(Records contained in a dataset)
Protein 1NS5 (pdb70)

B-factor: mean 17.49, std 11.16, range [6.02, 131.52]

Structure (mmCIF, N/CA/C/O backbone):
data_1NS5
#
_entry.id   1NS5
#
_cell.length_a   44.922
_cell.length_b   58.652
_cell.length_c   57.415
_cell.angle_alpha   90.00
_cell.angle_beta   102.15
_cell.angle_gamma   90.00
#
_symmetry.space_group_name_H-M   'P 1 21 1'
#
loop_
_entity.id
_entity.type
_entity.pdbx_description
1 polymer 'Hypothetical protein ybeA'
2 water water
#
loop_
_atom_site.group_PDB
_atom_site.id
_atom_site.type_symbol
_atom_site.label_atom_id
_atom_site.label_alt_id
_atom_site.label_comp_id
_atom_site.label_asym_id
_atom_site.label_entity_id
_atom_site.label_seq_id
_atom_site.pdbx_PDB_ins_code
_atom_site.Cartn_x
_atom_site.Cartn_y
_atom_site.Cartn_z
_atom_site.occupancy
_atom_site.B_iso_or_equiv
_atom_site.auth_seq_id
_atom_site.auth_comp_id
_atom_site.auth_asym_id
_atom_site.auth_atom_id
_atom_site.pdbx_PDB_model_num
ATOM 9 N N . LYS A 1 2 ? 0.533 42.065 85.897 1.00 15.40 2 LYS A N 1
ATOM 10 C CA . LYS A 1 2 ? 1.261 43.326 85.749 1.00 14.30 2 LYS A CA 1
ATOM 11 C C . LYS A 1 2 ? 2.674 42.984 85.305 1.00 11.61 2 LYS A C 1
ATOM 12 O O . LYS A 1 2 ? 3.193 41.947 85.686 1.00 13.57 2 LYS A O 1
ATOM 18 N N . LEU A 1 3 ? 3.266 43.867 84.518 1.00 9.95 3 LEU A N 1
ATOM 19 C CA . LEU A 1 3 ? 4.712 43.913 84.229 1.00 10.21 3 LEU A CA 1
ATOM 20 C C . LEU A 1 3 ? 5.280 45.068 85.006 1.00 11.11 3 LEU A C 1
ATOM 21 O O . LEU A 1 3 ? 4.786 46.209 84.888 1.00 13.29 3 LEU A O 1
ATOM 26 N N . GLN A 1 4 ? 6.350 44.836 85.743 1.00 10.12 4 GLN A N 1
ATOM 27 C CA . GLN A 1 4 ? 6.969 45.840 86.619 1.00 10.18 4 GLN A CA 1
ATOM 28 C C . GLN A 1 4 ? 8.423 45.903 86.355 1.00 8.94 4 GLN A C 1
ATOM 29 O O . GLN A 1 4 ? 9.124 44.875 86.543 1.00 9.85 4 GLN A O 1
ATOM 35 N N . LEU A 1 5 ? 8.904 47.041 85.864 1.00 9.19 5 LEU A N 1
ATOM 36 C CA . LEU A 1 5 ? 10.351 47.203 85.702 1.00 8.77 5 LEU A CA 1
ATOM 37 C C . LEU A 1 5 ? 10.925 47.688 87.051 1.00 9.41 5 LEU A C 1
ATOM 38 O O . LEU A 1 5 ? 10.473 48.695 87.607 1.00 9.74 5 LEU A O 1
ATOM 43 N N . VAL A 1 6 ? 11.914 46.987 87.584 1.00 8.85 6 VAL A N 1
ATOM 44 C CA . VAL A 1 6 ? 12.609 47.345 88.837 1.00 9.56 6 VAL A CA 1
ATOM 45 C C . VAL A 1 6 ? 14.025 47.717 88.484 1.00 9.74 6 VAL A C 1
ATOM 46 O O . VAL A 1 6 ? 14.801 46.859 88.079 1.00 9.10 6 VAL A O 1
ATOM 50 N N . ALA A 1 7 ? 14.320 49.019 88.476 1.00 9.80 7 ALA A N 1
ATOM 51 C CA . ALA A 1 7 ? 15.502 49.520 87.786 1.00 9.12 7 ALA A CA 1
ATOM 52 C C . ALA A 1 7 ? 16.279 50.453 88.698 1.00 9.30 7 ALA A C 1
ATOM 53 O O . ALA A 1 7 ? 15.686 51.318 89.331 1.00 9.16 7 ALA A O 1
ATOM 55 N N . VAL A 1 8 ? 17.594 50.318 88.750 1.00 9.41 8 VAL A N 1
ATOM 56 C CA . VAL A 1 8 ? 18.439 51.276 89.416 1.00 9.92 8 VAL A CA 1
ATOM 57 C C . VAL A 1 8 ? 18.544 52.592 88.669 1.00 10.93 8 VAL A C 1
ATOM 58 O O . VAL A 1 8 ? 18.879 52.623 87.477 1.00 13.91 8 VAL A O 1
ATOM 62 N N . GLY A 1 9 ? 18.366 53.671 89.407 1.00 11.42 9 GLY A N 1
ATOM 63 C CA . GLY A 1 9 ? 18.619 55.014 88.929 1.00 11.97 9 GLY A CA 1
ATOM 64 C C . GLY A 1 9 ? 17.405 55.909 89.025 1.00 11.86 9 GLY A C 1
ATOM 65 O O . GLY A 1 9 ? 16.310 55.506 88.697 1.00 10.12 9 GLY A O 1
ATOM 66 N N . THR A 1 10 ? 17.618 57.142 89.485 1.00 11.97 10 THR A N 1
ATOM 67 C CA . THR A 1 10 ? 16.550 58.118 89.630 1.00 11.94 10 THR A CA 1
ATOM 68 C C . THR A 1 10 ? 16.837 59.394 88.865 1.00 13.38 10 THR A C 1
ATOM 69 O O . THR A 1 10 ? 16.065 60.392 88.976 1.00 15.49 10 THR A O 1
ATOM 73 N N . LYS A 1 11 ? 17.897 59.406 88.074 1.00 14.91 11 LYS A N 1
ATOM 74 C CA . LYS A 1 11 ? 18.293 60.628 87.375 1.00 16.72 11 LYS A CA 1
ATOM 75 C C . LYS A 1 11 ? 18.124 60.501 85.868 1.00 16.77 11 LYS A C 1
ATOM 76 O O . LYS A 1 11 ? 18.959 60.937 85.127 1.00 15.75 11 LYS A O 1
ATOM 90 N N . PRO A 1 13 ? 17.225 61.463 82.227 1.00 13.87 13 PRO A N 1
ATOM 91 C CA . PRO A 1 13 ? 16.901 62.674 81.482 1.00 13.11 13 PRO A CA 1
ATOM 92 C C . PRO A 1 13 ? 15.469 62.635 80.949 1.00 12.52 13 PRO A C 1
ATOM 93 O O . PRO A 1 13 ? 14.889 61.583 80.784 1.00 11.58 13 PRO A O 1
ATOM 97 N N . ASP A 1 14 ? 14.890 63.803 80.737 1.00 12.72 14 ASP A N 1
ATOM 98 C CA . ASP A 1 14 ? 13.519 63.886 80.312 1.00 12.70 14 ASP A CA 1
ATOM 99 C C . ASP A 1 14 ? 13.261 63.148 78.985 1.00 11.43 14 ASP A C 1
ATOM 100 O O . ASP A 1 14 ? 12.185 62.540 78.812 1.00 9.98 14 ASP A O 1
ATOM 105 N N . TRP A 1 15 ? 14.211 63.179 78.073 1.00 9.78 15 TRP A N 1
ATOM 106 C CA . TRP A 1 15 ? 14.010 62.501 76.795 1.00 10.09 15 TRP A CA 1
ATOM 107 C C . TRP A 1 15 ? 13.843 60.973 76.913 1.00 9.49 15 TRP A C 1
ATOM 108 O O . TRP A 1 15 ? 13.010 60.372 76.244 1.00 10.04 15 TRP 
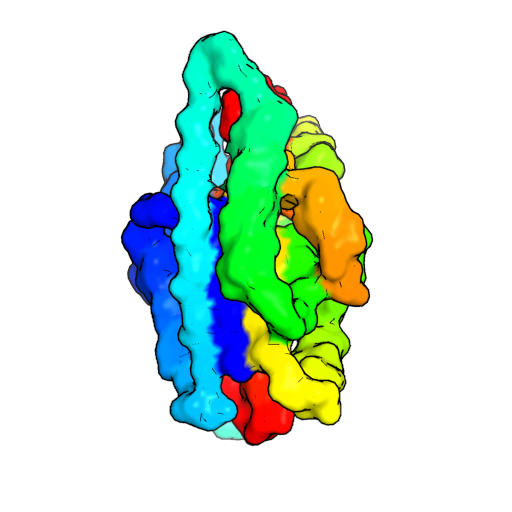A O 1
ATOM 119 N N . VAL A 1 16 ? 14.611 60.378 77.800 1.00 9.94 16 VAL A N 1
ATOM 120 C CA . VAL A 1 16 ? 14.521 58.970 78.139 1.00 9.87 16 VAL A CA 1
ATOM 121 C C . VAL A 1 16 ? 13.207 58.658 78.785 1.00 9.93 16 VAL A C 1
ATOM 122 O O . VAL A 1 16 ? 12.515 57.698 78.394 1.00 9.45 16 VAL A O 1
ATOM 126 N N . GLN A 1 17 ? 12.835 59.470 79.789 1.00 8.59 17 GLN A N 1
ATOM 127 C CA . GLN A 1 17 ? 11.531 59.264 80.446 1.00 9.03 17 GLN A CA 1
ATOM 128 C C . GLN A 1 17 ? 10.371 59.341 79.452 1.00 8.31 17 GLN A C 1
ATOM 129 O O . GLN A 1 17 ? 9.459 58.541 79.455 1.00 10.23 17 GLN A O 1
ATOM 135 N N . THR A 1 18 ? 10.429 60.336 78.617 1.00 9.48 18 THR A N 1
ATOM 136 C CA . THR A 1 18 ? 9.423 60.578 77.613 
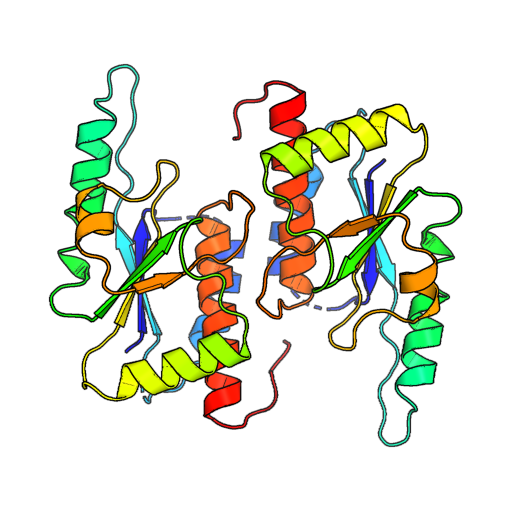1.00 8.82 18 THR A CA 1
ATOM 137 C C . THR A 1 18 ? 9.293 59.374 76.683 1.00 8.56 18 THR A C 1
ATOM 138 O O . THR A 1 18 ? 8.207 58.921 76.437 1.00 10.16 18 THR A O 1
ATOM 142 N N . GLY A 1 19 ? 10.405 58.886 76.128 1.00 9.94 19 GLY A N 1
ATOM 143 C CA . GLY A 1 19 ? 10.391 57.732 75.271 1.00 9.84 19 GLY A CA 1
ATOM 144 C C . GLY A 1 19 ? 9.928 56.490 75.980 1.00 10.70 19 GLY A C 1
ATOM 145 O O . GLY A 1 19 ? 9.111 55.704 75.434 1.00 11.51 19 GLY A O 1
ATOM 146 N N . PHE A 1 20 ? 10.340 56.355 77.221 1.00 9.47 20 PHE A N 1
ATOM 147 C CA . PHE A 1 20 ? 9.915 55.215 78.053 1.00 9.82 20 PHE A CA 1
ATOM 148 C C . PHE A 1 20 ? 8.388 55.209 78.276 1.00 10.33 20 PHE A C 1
* * *
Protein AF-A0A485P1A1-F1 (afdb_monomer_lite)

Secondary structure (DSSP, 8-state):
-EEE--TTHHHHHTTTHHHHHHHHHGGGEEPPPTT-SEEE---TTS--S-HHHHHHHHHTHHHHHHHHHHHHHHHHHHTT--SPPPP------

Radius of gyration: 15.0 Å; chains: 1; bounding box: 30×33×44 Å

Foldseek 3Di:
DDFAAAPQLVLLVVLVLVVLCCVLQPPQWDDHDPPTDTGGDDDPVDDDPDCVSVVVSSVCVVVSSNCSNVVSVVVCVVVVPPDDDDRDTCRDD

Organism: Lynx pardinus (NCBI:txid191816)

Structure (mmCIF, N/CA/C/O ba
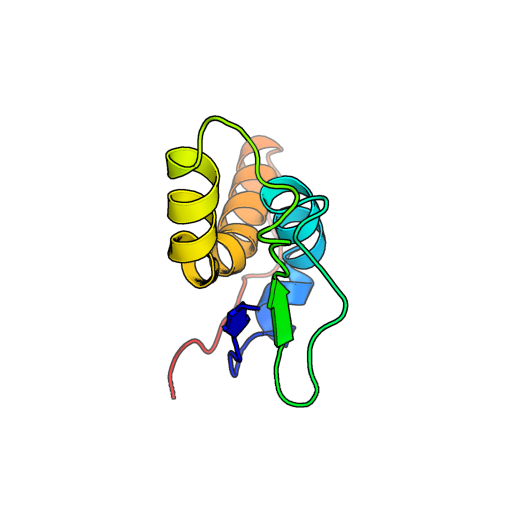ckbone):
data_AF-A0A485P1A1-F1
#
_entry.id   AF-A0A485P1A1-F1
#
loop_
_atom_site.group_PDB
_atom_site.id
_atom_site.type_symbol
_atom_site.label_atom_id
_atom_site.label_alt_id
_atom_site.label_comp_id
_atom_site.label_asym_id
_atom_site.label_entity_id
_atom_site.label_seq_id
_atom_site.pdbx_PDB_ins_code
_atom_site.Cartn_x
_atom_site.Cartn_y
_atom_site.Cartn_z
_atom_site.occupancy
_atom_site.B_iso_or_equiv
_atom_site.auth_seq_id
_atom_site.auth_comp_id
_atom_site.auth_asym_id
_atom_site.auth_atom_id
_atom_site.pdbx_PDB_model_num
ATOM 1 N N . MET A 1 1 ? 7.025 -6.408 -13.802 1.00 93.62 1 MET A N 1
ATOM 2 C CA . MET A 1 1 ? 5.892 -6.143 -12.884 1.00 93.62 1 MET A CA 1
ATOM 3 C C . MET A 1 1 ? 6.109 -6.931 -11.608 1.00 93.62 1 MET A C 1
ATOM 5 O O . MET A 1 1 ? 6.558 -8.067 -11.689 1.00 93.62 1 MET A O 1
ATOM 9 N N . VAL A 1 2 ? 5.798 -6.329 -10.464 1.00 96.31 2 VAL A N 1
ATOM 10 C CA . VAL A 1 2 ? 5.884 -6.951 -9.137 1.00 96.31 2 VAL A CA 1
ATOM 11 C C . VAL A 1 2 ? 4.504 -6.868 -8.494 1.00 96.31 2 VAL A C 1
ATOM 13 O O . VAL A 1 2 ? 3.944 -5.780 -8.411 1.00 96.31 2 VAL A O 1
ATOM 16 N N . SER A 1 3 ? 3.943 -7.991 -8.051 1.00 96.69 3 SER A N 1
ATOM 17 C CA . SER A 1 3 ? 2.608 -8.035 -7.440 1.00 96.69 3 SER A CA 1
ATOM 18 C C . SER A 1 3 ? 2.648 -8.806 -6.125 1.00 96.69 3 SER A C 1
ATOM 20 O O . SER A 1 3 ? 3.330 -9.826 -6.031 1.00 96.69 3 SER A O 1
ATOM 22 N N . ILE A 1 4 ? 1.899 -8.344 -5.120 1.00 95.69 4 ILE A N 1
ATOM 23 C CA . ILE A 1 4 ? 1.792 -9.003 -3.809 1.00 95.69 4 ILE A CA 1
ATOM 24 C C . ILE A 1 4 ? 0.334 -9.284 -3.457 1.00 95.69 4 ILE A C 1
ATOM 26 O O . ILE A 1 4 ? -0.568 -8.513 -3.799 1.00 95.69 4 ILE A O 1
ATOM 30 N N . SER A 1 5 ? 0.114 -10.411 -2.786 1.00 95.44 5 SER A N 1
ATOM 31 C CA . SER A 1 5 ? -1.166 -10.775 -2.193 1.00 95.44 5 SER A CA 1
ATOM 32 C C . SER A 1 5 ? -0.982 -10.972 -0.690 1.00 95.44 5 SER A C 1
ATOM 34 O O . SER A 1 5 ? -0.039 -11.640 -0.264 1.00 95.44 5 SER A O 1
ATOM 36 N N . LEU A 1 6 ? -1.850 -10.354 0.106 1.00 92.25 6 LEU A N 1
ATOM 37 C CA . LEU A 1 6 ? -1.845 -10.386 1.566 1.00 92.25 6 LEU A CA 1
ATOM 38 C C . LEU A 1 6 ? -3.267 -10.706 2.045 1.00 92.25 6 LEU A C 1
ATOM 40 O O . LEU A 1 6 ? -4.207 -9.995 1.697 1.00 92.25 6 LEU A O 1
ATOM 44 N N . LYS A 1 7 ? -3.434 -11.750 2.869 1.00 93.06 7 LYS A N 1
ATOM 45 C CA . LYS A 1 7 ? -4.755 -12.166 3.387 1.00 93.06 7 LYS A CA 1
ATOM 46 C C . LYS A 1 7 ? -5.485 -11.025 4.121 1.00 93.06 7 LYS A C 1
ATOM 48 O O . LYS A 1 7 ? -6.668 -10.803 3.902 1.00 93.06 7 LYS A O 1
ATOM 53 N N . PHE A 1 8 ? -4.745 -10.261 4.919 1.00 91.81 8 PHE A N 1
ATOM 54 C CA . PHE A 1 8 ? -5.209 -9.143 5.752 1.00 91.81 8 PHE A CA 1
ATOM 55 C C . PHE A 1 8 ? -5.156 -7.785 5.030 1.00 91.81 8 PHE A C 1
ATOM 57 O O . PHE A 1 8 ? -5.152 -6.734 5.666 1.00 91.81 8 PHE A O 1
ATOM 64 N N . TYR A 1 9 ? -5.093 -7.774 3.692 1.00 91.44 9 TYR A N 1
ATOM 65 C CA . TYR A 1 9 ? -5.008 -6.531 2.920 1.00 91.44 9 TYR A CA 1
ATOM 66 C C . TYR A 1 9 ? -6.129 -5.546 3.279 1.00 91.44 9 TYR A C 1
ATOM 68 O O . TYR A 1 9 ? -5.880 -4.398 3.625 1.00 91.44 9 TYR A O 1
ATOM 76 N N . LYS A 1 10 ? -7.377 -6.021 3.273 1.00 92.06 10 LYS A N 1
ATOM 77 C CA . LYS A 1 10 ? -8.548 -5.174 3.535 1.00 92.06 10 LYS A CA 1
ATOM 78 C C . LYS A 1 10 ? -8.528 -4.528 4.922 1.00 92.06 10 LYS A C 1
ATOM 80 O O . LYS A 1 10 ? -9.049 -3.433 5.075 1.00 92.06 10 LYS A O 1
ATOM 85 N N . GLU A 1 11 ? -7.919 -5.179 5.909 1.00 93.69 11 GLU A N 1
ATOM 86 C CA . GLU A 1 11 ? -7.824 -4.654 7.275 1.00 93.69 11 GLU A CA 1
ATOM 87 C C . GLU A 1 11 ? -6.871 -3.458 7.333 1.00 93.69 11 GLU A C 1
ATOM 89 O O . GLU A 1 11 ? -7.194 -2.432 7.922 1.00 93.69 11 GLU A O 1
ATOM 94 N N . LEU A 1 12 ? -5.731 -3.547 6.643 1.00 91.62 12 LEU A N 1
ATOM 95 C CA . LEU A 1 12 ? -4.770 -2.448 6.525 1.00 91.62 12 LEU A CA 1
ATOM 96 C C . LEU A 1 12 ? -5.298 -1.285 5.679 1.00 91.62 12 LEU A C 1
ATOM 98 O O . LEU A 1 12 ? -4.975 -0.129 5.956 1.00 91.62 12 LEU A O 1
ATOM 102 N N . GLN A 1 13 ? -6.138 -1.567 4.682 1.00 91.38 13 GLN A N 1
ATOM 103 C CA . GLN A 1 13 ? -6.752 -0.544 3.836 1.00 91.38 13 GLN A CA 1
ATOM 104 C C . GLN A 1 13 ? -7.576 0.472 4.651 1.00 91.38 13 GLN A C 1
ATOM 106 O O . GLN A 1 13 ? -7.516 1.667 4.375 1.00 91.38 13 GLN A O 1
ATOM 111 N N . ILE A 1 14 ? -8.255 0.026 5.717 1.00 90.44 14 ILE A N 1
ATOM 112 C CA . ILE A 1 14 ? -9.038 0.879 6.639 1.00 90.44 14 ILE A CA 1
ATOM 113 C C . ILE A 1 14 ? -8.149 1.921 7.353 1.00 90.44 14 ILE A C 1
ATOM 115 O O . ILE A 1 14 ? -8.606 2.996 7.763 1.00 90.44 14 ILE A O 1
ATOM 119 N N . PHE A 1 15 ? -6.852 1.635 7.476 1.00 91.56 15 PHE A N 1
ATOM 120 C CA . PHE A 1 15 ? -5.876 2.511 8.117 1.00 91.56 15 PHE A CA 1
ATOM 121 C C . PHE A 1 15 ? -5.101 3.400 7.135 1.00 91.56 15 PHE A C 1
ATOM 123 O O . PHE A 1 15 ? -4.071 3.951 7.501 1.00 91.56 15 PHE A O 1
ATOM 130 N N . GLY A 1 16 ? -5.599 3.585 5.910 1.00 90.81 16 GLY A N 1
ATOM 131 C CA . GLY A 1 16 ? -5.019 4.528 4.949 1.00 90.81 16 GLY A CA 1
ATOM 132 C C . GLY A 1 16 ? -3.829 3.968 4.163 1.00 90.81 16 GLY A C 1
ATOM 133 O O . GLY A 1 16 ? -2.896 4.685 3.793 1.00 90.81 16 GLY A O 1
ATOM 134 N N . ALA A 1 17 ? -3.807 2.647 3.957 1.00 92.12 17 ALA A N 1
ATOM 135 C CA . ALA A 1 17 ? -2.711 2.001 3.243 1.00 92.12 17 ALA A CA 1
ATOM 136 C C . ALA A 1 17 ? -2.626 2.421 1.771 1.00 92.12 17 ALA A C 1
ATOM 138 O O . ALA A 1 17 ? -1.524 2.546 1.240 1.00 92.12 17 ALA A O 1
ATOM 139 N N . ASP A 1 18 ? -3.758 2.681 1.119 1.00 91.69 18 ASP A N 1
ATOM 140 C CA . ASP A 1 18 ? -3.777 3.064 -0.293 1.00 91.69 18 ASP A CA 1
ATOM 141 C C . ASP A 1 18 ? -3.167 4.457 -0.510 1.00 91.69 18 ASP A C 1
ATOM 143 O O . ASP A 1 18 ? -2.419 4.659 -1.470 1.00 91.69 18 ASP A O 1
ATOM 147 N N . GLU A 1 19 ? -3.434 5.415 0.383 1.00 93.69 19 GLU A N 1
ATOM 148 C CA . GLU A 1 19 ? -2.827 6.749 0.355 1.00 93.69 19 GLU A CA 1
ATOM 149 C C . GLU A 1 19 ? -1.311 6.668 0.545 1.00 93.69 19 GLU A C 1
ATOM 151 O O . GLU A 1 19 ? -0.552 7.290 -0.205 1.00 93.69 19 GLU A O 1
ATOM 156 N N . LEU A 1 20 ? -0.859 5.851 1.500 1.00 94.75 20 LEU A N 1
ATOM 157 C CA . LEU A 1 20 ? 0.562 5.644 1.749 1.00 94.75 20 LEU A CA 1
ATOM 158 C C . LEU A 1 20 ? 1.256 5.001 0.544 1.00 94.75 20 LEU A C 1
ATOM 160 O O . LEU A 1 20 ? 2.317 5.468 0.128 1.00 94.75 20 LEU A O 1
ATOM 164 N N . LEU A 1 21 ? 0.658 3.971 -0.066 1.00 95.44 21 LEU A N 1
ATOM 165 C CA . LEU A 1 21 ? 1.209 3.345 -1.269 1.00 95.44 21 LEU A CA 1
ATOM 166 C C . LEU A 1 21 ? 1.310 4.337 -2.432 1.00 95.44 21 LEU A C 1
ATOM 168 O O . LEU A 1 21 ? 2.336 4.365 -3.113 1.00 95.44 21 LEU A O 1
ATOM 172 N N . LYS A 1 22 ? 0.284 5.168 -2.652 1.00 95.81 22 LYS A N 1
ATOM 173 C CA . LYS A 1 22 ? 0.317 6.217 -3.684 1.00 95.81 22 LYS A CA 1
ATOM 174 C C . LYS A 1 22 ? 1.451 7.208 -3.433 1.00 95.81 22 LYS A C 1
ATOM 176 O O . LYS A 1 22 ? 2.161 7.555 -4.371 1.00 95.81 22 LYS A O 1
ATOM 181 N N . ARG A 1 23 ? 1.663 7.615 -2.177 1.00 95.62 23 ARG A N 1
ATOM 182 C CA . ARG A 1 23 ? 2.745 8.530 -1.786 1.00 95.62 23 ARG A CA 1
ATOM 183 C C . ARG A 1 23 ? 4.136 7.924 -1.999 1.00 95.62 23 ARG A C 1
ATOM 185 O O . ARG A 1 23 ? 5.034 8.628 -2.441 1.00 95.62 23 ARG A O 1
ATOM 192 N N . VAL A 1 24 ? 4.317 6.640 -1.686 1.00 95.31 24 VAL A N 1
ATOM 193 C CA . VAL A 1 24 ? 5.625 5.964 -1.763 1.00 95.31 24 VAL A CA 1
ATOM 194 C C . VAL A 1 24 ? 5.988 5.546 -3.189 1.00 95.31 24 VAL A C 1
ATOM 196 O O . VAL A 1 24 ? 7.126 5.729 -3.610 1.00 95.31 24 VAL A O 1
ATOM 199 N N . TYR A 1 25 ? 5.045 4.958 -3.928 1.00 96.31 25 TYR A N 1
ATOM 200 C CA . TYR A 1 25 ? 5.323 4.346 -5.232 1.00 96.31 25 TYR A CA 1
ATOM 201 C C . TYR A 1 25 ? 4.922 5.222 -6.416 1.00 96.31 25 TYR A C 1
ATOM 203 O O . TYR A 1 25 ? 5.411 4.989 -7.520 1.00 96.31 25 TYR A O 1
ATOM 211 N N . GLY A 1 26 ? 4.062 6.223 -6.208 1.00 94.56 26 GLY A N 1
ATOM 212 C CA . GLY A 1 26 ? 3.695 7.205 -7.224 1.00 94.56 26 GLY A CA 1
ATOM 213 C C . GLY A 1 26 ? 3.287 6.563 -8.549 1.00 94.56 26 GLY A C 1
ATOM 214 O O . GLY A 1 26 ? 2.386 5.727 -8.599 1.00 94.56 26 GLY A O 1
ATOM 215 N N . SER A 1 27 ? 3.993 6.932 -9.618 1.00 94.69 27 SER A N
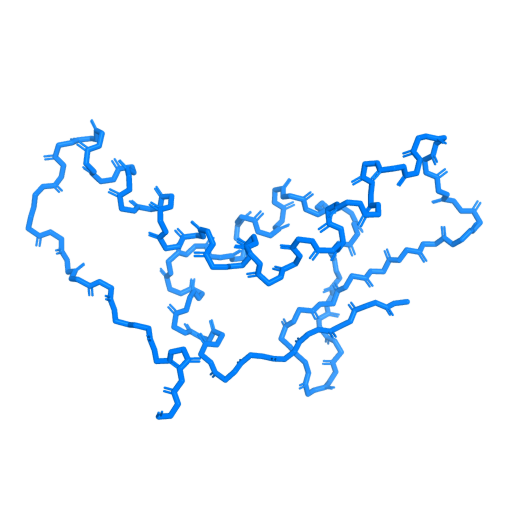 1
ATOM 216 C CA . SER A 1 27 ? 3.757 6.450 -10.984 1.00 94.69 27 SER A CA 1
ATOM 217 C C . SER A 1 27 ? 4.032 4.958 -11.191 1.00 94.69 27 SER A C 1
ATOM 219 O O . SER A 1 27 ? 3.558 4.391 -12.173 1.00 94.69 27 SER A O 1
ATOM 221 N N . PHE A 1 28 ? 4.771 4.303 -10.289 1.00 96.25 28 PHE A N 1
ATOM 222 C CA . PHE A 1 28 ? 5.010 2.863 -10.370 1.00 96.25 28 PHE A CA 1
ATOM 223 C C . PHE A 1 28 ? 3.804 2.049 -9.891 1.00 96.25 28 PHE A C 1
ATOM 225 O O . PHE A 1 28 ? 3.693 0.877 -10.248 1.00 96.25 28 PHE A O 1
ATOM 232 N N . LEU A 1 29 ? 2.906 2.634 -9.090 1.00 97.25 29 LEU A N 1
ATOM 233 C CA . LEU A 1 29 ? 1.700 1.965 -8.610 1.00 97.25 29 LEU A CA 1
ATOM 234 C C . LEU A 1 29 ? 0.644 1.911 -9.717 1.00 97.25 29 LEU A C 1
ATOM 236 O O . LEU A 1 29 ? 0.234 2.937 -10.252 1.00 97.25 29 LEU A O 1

To do
Using the entries above, write out exactly the lines from the one with "ATOM 69 O O" through the one with "ATOM 138 O O . THR", ends included. Leave out any pictures.

Task solution
ATOM 69 O O . THR A 1 10 ? 16.065 60.392 88.976 1.00 15.49 10 THR A O 1
ATOM 73 N N . LYS A 1 11 ? 17.897 59.406 88.074 1.00 14.91 11 LYS A N 1
ATOM 74 C CA . LYS A 1 11 ? 18.293 60.628 87.375 1.00 16.72 11 LYS A CA 1
ATOM 75 C C . LYS A 1 11 ? 18.124 60.501 85.868 1.00 16.77 11 LYS A C 1
ATOM 76 O O . LYS A 1 11 ? 18.959 60.937 85.127 1.00 15.75 11 LYS A O 1
ATOM 90 N N . PRO A 1 13 ? 17.225 61.463 82.227 1.00 13.87 13 PRO A N 1
ATOM 91 C CA . PRO A 1 13 ? 16.901 62.674 81.482 1.00 13.11 13 PRO A CA 1
ATOM 92 C C . PRO A 1 13 ? 15.469 62.635 80.949 1.00 12.52 13 PRO A C 1
ATOM 93 O O . PRO A 1 13 ? 14.889 61.583 80.784 1.00 11.58 13 PRO A O 1
ATOM 97 N N . ASP A 1 14 ? 14.890 63.803 80.737 1.00 12.72 14 ASP A N 1
ATOM 98 C CA . ASP A 1 14 ? 13.519 63.886 80.312 1.00 12.70 14 ASP A CA 1
ATOM 99 C C . ASP A 1 14 ? 13.261 63.148 78.985 1.00 11.43 14 ASP A C 1
ATOM 100 O O . ASP A 1 14 ? 12.185 62.540 78.812 1.00 9.98 14 ASP A O 1
ATOM 105 N N . TRP A 1 15 ? 14.211 63.179 78.073 1.00 9.78 15 TRP A N 1
ATOM 106 C CA . TRP A 1 15 ? 14.010 62.501 76.795 1.00 10.09 15 TRP A CA 1
ATOM 107 C C . TRP A 1 15 ? 13.843 60.973 76.913 1.00 9.49 15 TRP A C 1
ATOM 108 O O . TRP A 1 15 ? 13.010 60.372 76.244 1.00 10.04 15 TRP 
A O 1
ATOM 119 N N . VAL A 1 16 ? 14.611 60.378 77.800 1.00 9.94 16 VAL A N 1
ATOM 120 C CA . VAL A 1 16 ? 14.521 58.970 78.139 1.00 9.87 16 VAL A CA 1
ATOM 121 C C . VAL A 1 16 ? 13.207 58.658 78.785 1.00 9.93 16 VAL A C 1
ATOM 122 O O . VAL A 1 16 ? 12.515 57.698 78.394 1.00 9.45 16 VAL A O 1
ATOM 126 N N . GLN A 1 17 ? 12.835 59.470 79.789 1.00 8.59 17 GLN A N 1
ATOM 127 C CA . GLN A 1 17 ? 11.531 59.264 80.446 1.00 9.03 17 GLN A CA 1
ATOM 128 C C . GLN A 1 17 ? 10.371 59.341 79.452 1.00 8.31 17 GLN A C 1
ATOM 129 O O . GLN A 1 17 ? 9.459 58.541 79.455 1.00 10.23 17 GLN A O 1
ATOM 135 N N . THR A 1 18 ? 10.429 60.336 78.617 1.00 9.48 18 THR A N 1
ATOM 136 C CA . THR A 1 18 ? 9.423 60.578 77.613 
1.00 8.82 18 THR A CA 1
ATOM 137 C C . THR A 1 18 ? 9.293 59.374 76.683 1.00 8.56 18 THR A C 1
ATOM 138 O O . THR A 1 18 ? 8.207 58.921 76.437 1.00 10.16 18 THR A O 1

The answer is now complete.